SjD outcomes in iTTP-SjD patients

Baseline characteristics of iTTP-SjD patients are summarised in table 1. The mean age at diagnosis of SjD was 46.3 (IQR 38.39–59.93). The majority of patients (n=18, 60%) were diagnosed with SjD at the time of iTTP diagnosis. Nine patients (30%) had a known SjD at iTTP diagnosis and three (10%) developed SjD after iTTP diagnosis (6 months, 1 and 4 years after diagnosis). Seven patients (23%) had another AID associated with SjD, including SLE in four patients (13%), rheumatoid arthritis (RA) in one patient (3%) and Hashimoto thyroiditis in two patients (7%). One patient (3%) presented with cryoglobulinaemic vasculitis. Regarding disease activity at diagnosis of iTTP, the median ESSDAI was 10 (IQR 8–12) with a modified ESSDAI of 2 (IQR 1–3.75) after removal of items impacted by iTTP (renal, haematological and general signs). There was no difference considering glandular, lymphadenopathy, neurological, muscular, pulmonary and cutaneous domains of the ESSDAI score. Eight (33%) patients had hypergammaglobulinaemia and nine (33%) had complement consumption. In addition, 23 (79%) patients had presented systemic manifestations from SjD to iTTP diagnosis, after exclusion of the items impacted by the iTTP, mainly represented by joint involvement (inflammatory arthralgia) in 9 (31%) patients and biological involvement in 13 (45%) patients.

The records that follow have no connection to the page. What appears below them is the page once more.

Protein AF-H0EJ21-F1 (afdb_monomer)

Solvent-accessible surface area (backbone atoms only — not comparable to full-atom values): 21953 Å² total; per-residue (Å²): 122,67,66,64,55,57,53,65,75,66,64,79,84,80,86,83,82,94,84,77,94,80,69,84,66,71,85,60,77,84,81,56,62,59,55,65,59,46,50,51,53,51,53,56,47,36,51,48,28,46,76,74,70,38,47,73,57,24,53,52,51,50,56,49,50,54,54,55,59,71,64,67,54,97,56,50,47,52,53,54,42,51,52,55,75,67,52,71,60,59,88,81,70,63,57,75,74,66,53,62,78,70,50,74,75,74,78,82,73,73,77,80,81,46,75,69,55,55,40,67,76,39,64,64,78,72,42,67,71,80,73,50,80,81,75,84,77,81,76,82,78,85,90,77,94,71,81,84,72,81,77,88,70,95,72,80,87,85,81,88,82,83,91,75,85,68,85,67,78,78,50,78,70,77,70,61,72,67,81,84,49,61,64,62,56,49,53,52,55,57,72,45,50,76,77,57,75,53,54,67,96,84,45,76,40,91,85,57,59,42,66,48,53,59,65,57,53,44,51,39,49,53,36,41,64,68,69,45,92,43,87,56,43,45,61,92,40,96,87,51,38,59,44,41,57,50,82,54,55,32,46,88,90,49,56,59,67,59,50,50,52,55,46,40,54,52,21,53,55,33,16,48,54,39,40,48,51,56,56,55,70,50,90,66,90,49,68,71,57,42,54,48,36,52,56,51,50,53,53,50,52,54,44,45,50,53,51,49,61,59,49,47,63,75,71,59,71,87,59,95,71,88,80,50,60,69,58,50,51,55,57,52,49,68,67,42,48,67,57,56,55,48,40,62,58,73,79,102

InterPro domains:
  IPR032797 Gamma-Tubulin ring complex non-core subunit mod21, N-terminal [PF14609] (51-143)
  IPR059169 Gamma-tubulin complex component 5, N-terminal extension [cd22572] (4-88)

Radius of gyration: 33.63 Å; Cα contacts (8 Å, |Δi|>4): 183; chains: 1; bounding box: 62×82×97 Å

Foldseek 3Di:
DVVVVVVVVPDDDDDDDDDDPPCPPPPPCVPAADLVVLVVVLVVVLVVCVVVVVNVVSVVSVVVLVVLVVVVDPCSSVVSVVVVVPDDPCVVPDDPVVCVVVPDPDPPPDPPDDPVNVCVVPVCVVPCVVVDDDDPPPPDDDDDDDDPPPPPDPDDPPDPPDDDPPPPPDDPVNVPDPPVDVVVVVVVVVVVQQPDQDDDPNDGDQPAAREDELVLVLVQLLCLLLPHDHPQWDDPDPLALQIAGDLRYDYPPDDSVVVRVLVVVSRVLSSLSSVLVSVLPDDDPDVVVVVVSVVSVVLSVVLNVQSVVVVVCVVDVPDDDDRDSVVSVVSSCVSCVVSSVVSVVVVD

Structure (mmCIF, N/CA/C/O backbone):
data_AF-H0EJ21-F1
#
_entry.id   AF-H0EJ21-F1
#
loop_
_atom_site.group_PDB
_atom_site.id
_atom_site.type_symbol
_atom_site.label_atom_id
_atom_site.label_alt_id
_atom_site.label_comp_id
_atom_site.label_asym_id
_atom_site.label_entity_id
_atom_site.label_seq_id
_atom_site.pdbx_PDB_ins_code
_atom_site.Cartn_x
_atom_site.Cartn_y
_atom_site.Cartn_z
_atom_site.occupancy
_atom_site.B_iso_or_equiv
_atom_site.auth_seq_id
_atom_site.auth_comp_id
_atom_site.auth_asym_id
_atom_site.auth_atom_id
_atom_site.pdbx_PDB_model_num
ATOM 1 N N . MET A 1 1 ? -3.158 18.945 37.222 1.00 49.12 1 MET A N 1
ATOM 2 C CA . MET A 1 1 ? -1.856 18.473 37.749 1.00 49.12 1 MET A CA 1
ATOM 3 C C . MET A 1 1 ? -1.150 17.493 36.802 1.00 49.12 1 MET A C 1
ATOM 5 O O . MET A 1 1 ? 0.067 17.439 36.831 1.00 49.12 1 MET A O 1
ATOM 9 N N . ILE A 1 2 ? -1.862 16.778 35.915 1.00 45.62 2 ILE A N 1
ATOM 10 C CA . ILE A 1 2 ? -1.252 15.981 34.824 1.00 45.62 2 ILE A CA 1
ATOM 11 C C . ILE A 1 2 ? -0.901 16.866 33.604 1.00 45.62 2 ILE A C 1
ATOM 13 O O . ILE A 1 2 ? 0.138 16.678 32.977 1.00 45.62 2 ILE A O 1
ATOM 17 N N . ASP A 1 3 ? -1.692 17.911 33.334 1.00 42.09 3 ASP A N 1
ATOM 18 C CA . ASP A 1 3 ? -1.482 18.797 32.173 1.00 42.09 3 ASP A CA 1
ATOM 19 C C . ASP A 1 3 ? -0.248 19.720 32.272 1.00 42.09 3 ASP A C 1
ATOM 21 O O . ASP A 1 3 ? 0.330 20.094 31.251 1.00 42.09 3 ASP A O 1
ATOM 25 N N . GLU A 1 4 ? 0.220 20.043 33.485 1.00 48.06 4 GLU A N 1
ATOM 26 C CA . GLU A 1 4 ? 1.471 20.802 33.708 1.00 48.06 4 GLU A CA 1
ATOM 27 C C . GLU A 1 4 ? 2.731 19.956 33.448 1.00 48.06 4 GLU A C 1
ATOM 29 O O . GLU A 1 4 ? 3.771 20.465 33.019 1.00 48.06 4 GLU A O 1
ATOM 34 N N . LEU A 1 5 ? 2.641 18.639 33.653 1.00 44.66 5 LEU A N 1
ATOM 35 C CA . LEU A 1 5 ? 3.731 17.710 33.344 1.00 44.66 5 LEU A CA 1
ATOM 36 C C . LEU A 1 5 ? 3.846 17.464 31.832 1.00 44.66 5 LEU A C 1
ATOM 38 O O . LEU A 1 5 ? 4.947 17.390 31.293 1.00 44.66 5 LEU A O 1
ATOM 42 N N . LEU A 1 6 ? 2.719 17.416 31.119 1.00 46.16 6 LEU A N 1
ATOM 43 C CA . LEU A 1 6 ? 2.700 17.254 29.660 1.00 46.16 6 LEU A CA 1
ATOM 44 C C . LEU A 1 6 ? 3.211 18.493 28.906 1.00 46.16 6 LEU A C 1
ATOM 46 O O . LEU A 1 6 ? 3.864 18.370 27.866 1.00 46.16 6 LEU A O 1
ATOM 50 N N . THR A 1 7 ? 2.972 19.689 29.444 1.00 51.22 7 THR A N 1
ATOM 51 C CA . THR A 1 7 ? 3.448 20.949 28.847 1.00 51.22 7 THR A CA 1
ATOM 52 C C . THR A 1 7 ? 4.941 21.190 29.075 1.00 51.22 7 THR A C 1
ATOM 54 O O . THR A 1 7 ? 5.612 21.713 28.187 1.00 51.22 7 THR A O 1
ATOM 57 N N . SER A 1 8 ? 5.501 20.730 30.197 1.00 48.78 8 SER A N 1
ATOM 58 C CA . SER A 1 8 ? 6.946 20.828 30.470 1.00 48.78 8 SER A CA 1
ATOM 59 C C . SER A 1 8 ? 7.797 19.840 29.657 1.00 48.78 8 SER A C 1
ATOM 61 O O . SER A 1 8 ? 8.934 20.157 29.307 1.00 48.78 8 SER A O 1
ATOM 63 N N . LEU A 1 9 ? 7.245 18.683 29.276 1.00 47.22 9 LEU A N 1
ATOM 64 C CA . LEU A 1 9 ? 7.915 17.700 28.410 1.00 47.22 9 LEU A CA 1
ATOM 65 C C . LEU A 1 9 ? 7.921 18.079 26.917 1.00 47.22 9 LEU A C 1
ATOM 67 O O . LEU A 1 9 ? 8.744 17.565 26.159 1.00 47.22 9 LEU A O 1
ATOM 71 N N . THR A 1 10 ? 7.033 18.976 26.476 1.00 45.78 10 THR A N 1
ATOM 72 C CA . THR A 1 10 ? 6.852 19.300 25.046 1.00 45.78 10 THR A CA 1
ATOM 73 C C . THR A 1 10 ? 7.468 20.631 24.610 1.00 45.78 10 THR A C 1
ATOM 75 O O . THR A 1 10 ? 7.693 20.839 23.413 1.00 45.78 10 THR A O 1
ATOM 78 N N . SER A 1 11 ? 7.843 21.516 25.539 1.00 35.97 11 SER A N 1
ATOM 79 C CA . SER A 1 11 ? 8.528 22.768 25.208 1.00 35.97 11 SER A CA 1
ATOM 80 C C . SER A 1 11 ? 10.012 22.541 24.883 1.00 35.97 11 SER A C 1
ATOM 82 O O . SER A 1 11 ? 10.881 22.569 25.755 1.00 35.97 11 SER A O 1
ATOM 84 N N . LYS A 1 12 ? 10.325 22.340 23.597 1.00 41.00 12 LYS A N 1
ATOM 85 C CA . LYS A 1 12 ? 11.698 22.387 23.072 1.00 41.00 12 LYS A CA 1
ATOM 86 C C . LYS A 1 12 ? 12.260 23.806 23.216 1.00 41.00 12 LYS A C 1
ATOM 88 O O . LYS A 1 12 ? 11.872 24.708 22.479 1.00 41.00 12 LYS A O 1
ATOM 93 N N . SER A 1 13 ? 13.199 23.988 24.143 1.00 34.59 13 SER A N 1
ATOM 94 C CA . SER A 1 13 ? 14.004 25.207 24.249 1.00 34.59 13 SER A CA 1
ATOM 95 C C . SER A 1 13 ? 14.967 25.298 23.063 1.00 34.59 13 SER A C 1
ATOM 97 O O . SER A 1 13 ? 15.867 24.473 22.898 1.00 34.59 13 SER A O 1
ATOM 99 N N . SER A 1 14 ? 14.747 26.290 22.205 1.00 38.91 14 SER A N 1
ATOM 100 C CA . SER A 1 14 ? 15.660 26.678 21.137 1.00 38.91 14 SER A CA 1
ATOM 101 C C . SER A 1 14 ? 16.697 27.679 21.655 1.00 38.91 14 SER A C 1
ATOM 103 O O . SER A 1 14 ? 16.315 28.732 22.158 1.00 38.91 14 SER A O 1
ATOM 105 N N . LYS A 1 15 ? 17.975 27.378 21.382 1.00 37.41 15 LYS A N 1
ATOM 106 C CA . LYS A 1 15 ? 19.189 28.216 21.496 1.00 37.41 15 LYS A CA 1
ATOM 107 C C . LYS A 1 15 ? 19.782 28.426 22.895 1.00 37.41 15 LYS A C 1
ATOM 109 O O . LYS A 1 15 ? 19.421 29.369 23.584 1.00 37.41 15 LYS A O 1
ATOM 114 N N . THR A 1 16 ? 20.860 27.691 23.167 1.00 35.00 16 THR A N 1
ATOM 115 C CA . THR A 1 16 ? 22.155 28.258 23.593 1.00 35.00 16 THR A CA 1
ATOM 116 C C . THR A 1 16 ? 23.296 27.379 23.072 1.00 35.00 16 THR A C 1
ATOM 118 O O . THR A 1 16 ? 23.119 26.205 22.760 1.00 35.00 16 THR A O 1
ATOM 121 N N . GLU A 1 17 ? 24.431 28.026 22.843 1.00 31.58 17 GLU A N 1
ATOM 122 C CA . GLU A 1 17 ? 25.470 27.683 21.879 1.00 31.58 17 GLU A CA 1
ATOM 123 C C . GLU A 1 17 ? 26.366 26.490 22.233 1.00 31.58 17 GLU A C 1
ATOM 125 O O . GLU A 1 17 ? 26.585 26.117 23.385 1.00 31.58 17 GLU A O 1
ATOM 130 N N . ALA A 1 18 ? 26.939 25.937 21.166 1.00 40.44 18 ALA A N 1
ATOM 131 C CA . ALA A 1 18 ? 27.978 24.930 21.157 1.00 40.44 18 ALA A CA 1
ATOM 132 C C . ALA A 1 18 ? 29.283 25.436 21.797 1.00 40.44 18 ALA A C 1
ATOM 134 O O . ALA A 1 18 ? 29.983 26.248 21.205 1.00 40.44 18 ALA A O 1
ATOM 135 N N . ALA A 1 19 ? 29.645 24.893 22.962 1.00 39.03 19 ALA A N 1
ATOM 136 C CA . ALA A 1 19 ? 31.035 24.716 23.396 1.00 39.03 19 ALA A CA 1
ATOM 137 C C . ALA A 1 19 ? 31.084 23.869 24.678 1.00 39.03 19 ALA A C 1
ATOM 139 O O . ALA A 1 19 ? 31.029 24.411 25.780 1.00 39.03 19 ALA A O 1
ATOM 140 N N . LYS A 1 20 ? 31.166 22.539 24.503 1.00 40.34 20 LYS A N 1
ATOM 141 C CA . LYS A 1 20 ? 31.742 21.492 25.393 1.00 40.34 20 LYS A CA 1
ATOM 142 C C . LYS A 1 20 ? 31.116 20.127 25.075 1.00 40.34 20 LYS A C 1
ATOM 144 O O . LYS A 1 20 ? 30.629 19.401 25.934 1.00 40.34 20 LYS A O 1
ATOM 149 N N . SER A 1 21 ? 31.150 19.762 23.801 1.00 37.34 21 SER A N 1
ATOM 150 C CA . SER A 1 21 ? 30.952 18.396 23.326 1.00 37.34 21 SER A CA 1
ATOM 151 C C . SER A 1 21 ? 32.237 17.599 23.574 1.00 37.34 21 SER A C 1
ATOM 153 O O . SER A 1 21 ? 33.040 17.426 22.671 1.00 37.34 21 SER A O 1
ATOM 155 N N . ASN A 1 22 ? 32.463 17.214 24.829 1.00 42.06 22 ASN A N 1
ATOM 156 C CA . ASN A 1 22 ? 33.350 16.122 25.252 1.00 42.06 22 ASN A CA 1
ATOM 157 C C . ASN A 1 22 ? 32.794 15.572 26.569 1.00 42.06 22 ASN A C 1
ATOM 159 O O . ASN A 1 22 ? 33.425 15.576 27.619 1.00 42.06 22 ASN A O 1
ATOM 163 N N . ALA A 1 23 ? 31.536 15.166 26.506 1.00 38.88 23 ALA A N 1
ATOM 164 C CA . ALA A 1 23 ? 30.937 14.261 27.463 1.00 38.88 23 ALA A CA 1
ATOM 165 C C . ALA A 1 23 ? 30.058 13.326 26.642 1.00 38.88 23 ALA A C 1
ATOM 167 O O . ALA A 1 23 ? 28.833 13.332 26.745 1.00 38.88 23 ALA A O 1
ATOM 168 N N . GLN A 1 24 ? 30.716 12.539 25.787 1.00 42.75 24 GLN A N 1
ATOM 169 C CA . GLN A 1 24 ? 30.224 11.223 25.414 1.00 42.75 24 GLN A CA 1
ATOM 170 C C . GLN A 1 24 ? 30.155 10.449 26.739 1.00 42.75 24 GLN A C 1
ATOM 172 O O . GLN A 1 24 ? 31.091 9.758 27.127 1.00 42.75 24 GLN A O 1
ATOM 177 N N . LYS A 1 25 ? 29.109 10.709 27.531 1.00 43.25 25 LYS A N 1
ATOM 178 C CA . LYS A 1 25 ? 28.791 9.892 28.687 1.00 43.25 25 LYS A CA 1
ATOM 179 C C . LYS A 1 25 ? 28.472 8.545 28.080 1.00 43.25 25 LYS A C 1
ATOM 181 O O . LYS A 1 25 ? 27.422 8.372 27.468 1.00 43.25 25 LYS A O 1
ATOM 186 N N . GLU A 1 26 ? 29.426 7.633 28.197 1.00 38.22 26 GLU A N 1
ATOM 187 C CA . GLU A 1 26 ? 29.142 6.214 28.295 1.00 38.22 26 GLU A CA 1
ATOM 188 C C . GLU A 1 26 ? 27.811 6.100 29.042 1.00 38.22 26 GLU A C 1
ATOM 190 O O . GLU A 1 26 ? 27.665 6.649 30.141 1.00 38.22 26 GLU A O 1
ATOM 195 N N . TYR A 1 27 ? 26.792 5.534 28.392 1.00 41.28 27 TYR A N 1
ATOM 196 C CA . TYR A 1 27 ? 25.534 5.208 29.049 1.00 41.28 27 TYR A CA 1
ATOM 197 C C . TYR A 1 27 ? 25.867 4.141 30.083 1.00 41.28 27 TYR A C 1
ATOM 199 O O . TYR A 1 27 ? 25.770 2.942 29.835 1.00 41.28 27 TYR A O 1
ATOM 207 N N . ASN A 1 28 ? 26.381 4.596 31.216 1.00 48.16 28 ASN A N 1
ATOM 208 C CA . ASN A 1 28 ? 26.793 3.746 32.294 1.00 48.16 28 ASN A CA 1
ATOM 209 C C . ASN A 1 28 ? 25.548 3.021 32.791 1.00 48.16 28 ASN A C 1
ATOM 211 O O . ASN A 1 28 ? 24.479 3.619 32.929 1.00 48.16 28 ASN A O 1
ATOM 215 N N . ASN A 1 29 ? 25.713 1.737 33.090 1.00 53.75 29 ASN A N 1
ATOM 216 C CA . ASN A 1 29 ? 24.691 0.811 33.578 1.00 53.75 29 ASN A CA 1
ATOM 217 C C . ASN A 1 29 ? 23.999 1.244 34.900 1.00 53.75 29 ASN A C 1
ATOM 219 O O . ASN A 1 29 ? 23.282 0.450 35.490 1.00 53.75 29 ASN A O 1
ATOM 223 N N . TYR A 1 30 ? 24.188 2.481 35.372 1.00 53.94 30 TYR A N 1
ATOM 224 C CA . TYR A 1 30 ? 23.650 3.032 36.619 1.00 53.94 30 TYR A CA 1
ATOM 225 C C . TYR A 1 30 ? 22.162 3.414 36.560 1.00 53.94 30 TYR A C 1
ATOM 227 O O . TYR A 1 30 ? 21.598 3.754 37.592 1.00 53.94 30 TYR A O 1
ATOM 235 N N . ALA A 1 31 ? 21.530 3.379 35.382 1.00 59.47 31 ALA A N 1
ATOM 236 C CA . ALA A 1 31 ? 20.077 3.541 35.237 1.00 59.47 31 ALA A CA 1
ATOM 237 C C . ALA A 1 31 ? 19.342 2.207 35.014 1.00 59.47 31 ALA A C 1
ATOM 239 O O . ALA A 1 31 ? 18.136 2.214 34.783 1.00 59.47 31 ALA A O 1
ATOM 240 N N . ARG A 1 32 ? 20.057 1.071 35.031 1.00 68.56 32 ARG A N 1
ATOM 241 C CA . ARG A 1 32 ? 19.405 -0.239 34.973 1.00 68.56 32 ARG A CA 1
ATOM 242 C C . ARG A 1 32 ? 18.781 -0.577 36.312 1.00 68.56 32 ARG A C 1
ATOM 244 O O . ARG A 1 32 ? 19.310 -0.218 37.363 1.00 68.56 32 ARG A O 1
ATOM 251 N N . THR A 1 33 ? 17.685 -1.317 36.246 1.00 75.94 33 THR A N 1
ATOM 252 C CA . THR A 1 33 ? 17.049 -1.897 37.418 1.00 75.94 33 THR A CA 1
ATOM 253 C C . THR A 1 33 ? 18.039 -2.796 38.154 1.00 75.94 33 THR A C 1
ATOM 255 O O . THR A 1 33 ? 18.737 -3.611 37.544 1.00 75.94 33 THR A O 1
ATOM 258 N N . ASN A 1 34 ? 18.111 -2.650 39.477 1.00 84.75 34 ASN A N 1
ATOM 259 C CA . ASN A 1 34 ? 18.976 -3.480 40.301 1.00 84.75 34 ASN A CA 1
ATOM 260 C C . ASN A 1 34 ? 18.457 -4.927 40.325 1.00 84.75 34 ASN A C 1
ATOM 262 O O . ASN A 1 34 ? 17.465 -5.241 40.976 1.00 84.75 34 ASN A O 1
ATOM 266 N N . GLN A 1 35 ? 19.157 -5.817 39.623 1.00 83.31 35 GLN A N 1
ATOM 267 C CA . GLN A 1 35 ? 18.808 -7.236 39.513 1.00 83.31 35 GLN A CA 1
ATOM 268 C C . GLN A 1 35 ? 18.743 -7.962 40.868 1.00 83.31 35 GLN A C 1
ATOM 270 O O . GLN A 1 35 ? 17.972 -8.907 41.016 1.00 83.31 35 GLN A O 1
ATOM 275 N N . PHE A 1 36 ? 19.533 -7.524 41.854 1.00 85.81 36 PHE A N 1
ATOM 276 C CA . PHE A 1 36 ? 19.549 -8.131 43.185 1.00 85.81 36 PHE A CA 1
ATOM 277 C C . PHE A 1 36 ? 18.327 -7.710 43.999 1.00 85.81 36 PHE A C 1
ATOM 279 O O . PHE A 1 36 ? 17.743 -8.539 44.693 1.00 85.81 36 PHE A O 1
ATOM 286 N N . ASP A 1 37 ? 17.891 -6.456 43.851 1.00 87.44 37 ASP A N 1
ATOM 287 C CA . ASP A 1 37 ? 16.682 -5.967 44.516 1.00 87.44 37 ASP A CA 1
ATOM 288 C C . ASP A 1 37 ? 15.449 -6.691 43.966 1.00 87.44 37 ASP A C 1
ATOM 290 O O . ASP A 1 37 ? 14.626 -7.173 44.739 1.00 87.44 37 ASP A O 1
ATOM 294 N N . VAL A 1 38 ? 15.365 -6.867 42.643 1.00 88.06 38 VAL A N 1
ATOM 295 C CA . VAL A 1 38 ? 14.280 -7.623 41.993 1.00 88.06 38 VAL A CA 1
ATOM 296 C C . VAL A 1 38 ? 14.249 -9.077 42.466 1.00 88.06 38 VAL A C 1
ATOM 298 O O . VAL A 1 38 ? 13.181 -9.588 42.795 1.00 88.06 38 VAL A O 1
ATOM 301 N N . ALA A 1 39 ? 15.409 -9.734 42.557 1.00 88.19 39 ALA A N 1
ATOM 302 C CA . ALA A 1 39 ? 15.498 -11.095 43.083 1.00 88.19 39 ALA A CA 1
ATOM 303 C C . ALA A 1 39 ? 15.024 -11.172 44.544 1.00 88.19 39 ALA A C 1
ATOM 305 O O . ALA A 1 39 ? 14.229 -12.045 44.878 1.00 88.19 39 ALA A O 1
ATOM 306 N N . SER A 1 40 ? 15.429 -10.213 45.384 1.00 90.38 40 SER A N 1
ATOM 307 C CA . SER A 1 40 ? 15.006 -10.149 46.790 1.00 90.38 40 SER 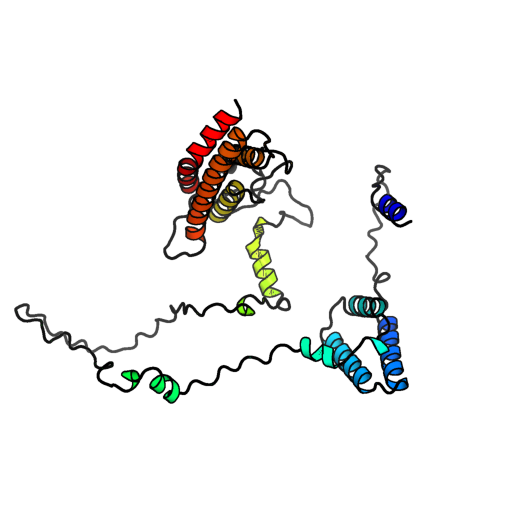A CA 1
ATOM 308 C C . SER A 1 40 ? 13.497 -9.920 46.950 1.00 90.38 40 SER A C 1
ATOM 310 O O . SER A 1 40 ? 12.869 -10.481 47.846 1.00 90.38 40 SER A O 1
ATOM 312 N N . GLN A 1 41 ? 12.888 -9.130 46.059 1.00 89.88 41 GLN A N 1
ATOM 313 C CA . GLN A 1 41 ? 11.446 -8.883 46.057 1.00 89.88 41 GLN A CA 1
ATOM 314 C C . GLN A 1 41 ? 10.654 -10.118 45.618 1.00 89.88 41 GLN A C 1
ATOM 316 O O . GLN A 1 41 ? 9.604 -10.392 46.198 1.00 89.88 41 GLN A O 1
ATOM 321 N N . LEU A 1 42 ? 11.157 -10.870 44.634 1.00 90.25 42 LEU A N 1
ATOM 322 C CA . LEU A 1 42 ? 10.560 -12.137 44.198 1.00 90.25 42 LEU A CA 1
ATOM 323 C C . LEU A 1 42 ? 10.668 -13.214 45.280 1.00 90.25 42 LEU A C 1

At the time of the latest news, 16 (55%) patients received hydroxychloroquine and 8 (28%) patients had corticosteroids as treatment for SjD (table 3). Only one patient had been treated with rituximab for SjD manifestations.

Table 1
Comparison of baseline characteristics between iTTP-SjD and pSjD patients

TTP outcomes in iTTP-SjD patients

Baseline characteristics of iTTP-SjD patients are summarised in table 2. In the iTTP-SjD group, sex ratio was 29F/1M with a median age of 47.5 years (IQR 37.75–61). Regarding iTTP biological parameters, median haemoglobin level was 80 g/L (IQR 64.5–91.5), and median platelet count of 12 x109/L (8.75–19.25). Patients had preserved renal function, with a median glomerular filtration rate (GFR) according to Cockcroft-Gault of 75.87 mL/min (IQR 51.11–92.04). They also showed signs of haemolysis, with a median lactate dehydrogenase level 3.92 times greater than normal (IQR 2.59–6.71). All patients had severe ADAMTS13 deficiency at diagnosis (activity <10%). 26 patients (90%) had positive anti-ADAMTS13 IgG (>15 U/mL) and all patients recovered a detectable ADAMTS13 activity in remission. Regarding severity, 25 (86%) had a French severity score between 0 and 2, and 4 (14%) had a score of 3 or 4. At diagnosis, six patients (20%) had fever. 23 patients (77%) developed neurological signs at baseline (headaches and/or confusion and/or seizure and/or coma and/or focal neurological deficiency), 4 (13%) presented cardiac signs (chest pain and signs of myocardial ischaemia on examination), 13 (43%) presented digestive symptoms (epigastralgia and/or nausea/vomiting and/or diarrhoea) and 10 (33%) had signs of renal impairment (serum creatinine >176 µmol/L and/or haematuria >10 red blood cell/mm3 and/or proteinuria >0.3 g/L).

Table 2
Comparison of baseline characteristics between iTTP-SjD and idiopathic iTTP patients

iTTP treatments and outcomes are summarised in table 3. All patients received TPE, 28 (97%) received corticosteroid and 19 (66%) were treated with rituximab. Three patients were treated with caplacizumab (10%). Five patients (17%) required rescue therapy (intravenous immunoglobin, vincristine, obinutuzumab, bortezomib, cyclophosphamide, ciclosporin and/or splenectomy).

Table 3
Comparison of treatment and outcomes between iTTP-SjD and idiopathic iTTP

Patient outcome was mostly favourable, with complete remission for 29 patients (97%) and a median time to remission of 13 days (IQR 5–24). 13 patients (43%) had an exacerbation and 2 (7%) relapsed clinically. One patient (3%) died before day 30. Most patients were hospitalised in intensive care units (80%). Time to ADAMTS13 activity improvement (activity >20%) was 73.5 days (IQR 19.5–163.75), six patients (25%) had ADAMTS13 activity below 20%, and seven (44%) had positive anti-ADAMTS13 IgG levels (>15 U/mL) 3 months after their last TPE. During follow-up, six patients (20.7%) received a pre-emptive rituximab infusion because of ADAMTS13 relapse (ADAMTS13 activity <20%). In the latest update, all patients who survived after day 30 remained alive.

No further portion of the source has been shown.